Autour de la toxicité environnante :
On a constaté qu’il y avait des problèmes récurrents de sexisme et de toxicité tels que du harcèlement, de la drague très lourde et très insistante, des remarques infantilisantes. Par exemple, « t’es sûre que tu comprends les règles du jeu ? » systématiquement dits aux filles et rarement aux garçons. Toutes ces petites remarques et réflexions qui ne sont pas méchantes à la base… Le paternalisme est un sexisme gentil. On ferme tous les yeux sur ces dérives et ces comportements, pour ne pas « casser l’ambiance ». Des femmes vont subir ces comportements cumulés au quotidien, dans leur cadre professionnel. Cela devient alors du harcèlement.

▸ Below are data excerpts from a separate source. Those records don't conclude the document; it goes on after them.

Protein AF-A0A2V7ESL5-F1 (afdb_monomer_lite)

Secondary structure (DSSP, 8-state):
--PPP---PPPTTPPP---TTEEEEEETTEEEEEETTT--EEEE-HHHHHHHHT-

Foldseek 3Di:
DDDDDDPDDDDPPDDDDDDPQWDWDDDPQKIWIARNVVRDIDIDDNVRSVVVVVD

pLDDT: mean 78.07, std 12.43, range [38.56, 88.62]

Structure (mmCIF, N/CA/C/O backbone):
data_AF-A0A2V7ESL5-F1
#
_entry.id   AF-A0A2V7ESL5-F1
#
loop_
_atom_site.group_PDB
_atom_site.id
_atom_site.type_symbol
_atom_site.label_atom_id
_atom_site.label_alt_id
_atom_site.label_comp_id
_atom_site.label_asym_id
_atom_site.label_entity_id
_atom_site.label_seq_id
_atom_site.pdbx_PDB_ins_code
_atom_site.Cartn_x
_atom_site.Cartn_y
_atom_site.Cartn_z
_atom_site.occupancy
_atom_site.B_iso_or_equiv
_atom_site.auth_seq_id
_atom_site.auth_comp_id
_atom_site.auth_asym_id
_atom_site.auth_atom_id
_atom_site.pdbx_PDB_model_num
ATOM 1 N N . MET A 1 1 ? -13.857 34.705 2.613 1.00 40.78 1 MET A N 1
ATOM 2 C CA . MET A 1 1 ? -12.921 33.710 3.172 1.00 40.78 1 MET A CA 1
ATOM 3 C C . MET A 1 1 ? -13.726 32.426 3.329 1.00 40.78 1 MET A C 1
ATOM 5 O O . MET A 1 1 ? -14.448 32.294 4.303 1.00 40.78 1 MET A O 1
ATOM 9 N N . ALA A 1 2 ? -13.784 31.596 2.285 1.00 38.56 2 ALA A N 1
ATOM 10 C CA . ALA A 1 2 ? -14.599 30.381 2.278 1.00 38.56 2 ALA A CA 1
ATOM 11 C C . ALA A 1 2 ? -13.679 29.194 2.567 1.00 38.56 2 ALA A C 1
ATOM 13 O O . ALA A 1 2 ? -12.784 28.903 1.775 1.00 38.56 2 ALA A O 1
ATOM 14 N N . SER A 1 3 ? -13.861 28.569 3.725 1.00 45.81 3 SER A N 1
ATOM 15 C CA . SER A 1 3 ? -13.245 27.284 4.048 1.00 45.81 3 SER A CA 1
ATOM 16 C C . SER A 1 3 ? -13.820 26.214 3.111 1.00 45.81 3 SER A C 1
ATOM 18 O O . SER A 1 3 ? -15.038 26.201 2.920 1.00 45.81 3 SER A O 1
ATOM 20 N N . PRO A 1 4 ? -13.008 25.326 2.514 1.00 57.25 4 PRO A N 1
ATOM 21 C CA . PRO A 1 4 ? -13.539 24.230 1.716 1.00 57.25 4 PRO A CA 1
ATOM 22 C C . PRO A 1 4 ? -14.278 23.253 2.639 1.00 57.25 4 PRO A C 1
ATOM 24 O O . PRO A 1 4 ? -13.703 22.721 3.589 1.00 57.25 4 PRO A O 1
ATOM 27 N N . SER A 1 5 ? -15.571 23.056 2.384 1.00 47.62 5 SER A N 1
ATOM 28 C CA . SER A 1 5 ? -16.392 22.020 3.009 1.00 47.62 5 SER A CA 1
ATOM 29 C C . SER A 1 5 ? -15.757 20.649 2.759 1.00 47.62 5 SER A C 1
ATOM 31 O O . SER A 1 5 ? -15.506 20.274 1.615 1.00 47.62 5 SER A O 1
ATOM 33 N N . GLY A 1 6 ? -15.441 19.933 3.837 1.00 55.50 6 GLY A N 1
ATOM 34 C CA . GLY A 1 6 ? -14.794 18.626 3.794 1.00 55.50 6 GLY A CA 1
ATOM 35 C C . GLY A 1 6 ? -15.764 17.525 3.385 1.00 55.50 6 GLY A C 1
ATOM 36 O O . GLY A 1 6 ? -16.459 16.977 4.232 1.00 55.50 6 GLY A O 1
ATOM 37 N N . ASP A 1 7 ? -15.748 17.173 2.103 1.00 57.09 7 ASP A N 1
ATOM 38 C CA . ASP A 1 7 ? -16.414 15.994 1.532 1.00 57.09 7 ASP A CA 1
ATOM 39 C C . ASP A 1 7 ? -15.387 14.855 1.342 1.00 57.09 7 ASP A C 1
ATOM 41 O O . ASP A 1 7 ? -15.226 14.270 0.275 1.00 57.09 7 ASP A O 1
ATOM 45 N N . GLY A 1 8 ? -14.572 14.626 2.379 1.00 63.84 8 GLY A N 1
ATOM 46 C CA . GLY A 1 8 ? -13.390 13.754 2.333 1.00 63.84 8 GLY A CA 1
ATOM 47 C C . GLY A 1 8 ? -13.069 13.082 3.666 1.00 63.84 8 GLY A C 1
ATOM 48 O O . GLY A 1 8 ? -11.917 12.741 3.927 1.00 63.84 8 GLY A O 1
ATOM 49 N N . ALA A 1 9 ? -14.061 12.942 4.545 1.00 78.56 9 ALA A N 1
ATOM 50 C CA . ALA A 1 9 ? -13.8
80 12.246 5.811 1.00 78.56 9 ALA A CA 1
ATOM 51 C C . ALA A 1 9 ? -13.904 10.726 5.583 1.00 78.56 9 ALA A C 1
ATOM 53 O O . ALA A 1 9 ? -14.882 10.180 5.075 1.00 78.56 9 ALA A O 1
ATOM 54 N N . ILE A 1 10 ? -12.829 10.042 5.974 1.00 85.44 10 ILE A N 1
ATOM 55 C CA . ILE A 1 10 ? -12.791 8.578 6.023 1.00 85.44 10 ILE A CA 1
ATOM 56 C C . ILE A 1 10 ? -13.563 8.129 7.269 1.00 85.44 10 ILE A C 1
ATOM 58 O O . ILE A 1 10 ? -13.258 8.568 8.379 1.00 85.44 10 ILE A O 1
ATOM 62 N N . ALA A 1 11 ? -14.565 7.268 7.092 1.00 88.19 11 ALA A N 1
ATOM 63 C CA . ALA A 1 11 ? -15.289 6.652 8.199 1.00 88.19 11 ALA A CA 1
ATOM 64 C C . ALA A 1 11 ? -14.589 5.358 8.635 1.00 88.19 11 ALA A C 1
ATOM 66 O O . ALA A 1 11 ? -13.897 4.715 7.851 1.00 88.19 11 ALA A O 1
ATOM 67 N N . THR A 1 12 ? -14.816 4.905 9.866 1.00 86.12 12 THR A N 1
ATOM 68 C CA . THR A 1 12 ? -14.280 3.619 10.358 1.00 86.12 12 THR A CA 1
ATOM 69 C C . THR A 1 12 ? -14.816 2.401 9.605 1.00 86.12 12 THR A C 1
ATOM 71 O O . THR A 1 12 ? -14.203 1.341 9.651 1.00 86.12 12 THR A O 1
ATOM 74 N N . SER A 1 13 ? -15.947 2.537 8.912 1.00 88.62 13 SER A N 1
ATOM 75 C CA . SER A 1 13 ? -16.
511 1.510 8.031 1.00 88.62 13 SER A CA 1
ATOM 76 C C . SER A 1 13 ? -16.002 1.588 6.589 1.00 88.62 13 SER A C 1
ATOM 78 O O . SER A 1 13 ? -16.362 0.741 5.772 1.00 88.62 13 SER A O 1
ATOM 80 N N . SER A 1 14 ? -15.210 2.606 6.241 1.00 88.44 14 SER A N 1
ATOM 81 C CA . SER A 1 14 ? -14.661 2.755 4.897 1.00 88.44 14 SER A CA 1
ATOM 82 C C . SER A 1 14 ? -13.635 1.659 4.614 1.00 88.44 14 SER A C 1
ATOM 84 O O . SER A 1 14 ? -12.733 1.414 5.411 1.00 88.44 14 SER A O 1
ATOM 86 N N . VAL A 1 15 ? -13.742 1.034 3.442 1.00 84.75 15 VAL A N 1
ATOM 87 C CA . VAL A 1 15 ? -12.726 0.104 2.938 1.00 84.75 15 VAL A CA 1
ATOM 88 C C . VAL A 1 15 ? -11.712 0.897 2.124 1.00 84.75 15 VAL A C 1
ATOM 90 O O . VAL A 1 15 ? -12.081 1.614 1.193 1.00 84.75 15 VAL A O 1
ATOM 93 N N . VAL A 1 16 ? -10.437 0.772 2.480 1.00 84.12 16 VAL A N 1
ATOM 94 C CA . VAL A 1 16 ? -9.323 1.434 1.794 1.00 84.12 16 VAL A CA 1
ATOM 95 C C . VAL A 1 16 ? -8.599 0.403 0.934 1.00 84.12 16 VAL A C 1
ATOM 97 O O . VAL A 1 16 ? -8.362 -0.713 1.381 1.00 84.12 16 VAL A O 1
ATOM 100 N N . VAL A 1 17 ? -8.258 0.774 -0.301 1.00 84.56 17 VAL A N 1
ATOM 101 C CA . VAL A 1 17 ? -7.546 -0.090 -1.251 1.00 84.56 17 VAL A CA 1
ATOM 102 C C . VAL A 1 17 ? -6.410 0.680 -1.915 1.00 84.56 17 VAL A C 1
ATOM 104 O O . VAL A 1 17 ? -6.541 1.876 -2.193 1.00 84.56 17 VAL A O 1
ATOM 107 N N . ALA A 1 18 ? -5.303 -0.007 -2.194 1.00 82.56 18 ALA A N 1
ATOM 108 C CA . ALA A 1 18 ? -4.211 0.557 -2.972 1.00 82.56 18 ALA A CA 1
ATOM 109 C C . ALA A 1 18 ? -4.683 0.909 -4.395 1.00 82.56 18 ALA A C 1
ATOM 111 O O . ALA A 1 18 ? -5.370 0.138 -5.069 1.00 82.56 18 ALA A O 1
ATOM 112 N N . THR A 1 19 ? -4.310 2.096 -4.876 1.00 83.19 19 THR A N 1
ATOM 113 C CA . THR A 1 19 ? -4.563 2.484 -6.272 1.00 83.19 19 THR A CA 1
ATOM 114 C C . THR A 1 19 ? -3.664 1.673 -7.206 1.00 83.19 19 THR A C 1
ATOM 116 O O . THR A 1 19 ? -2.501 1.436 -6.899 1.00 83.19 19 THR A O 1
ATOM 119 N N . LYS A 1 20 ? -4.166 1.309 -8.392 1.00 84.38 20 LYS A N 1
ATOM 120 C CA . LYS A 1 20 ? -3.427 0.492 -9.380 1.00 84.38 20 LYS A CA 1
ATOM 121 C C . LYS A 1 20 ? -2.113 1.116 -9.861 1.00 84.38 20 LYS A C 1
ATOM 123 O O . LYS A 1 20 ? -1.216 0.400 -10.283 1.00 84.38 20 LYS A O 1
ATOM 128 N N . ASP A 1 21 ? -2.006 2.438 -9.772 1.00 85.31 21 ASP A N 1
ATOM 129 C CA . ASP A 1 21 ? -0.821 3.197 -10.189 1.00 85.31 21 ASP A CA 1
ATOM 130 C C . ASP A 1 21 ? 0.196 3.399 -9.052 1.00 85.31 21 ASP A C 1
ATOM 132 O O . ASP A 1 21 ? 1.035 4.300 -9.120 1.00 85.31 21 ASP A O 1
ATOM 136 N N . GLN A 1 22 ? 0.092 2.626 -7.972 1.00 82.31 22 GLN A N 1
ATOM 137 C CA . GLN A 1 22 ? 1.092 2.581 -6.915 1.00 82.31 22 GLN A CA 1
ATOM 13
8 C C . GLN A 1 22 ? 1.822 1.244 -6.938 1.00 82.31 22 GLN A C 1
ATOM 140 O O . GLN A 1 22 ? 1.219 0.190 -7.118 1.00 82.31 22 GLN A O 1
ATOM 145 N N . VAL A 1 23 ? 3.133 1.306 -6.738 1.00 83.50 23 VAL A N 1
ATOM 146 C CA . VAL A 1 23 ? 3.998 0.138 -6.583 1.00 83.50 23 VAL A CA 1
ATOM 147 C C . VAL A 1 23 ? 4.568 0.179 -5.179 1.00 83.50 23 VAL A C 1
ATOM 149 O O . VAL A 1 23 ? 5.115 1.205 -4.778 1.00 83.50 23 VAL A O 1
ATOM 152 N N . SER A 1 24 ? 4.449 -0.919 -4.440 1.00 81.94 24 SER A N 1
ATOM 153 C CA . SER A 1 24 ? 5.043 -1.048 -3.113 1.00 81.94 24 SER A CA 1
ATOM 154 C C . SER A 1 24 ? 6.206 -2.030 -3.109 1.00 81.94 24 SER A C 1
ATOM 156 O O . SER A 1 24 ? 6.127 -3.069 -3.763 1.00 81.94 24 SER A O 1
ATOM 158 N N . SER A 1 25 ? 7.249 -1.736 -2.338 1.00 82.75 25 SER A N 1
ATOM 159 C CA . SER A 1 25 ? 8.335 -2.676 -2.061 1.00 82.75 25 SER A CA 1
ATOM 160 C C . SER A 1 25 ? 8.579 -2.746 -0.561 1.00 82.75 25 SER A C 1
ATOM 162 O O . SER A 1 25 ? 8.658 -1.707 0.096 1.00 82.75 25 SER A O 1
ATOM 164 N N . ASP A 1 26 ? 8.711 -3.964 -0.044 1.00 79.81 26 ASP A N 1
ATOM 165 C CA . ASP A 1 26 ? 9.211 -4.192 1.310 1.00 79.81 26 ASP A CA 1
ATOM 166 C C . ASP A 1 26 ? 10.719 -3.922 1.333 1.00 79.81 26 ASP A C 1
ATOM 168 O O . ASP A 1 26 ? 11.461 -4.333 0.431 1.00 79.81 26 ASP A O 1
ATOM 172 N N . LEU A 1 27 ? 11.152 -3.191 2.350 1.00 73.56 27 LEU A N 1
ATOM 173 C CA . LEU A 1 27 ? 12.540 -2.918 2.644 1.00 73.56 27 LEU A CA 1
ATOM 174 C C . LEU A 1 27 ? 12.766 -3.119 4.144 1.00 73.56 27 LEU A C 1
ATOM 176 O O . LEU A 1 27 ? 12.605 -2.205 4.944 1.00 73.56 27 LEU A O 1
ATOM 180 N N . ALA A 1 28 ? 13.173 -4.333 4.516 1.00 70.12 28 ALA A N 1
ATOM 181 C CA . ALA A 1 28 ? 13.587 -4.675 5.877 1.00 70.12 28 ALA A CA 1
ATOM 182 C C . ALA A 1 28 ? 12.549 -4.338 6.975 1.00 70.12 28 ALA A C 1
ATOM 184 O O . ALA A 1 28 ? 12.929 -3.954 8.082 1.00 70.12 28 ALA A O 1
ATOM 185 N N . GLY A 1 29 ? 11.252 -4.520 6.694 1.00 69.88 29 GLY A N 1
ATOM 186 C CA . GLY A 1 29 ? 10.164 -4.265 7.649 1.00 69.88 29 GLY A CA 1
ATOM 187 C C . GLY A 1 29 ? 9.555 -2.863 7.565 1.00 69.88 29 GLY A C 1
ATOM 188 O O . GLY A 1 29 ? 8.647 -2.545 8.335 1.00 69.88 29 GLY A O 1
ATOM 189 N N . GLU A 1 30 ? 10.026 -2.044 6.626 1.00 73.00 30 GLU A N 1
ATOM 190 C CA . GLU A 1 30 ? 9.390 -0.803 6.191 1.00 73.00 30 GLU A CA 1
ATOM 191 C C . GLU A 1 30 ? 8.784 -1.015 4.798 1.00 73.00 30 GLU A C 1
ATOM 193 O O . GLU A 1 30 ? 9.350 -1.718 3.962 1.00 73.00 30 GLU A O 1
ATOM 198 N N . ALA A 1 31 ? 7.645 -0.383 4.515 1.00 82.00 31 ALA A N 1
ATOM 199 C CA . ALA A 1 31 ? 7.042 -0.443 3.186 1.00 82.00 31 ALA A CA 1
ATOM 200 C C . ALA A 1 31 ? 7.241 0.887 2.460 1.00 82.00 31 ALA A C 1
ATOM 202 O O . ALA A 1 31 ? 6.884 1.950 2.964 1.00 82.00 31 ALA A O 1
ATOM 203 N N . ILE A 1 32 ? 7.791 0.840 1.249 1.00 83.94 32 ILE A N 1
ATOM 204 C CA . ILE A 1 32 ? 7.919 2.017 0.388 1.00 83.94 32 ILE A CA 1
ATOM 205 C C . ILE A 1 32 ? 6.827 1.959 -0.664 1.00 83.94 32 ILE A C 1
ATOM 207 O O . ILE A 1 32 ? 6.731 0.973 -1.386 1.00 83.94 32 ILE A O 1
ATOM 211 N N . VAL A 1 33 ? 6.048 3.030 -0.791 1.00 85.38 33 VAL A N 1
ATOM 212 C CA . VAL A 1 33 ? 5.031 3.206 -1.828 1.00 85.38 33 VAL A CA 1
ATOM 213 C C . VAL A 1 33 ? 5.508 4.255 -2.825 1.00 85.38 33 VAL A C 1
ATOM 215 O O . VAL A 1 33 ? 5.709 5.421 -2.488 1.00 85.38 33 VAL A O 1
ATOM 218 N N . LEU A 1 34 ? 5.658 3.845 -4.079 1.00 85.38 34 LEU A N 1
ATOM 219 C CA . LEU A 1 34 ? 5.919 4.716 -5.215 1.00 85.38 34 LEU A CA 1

Le secteur paraît très inclusif et bienveillant, mais le ressenti est tout autre pour les personnes racisées ou homosexuelles. Il existe un décalage entre le ressenti de la classe dominante (des hommes blancs hétérosexuels) et le ressenti de ceux qui ne le sont pas. Il n’y a pas de raison que le secteur ludique soit épargné par toutes les intolérances de la société (racisme, transphobie, etc.).
Sur la plateforme de soutien et le pourquoi du serveur non mixte :
L’idée est de donner un lieu d’écoute, on a donc choisi un serveur Discord. C’est un lieu d’écoute, de partage et de soutien, sans subir des jugements de valeur. Ce n’est pas un lieu où l’on recueille des témoignages en vue de faire des actions en justice. On veut aussi créer un cadre informel, une « place safe », car on ne peut aller sur ce Discord librement.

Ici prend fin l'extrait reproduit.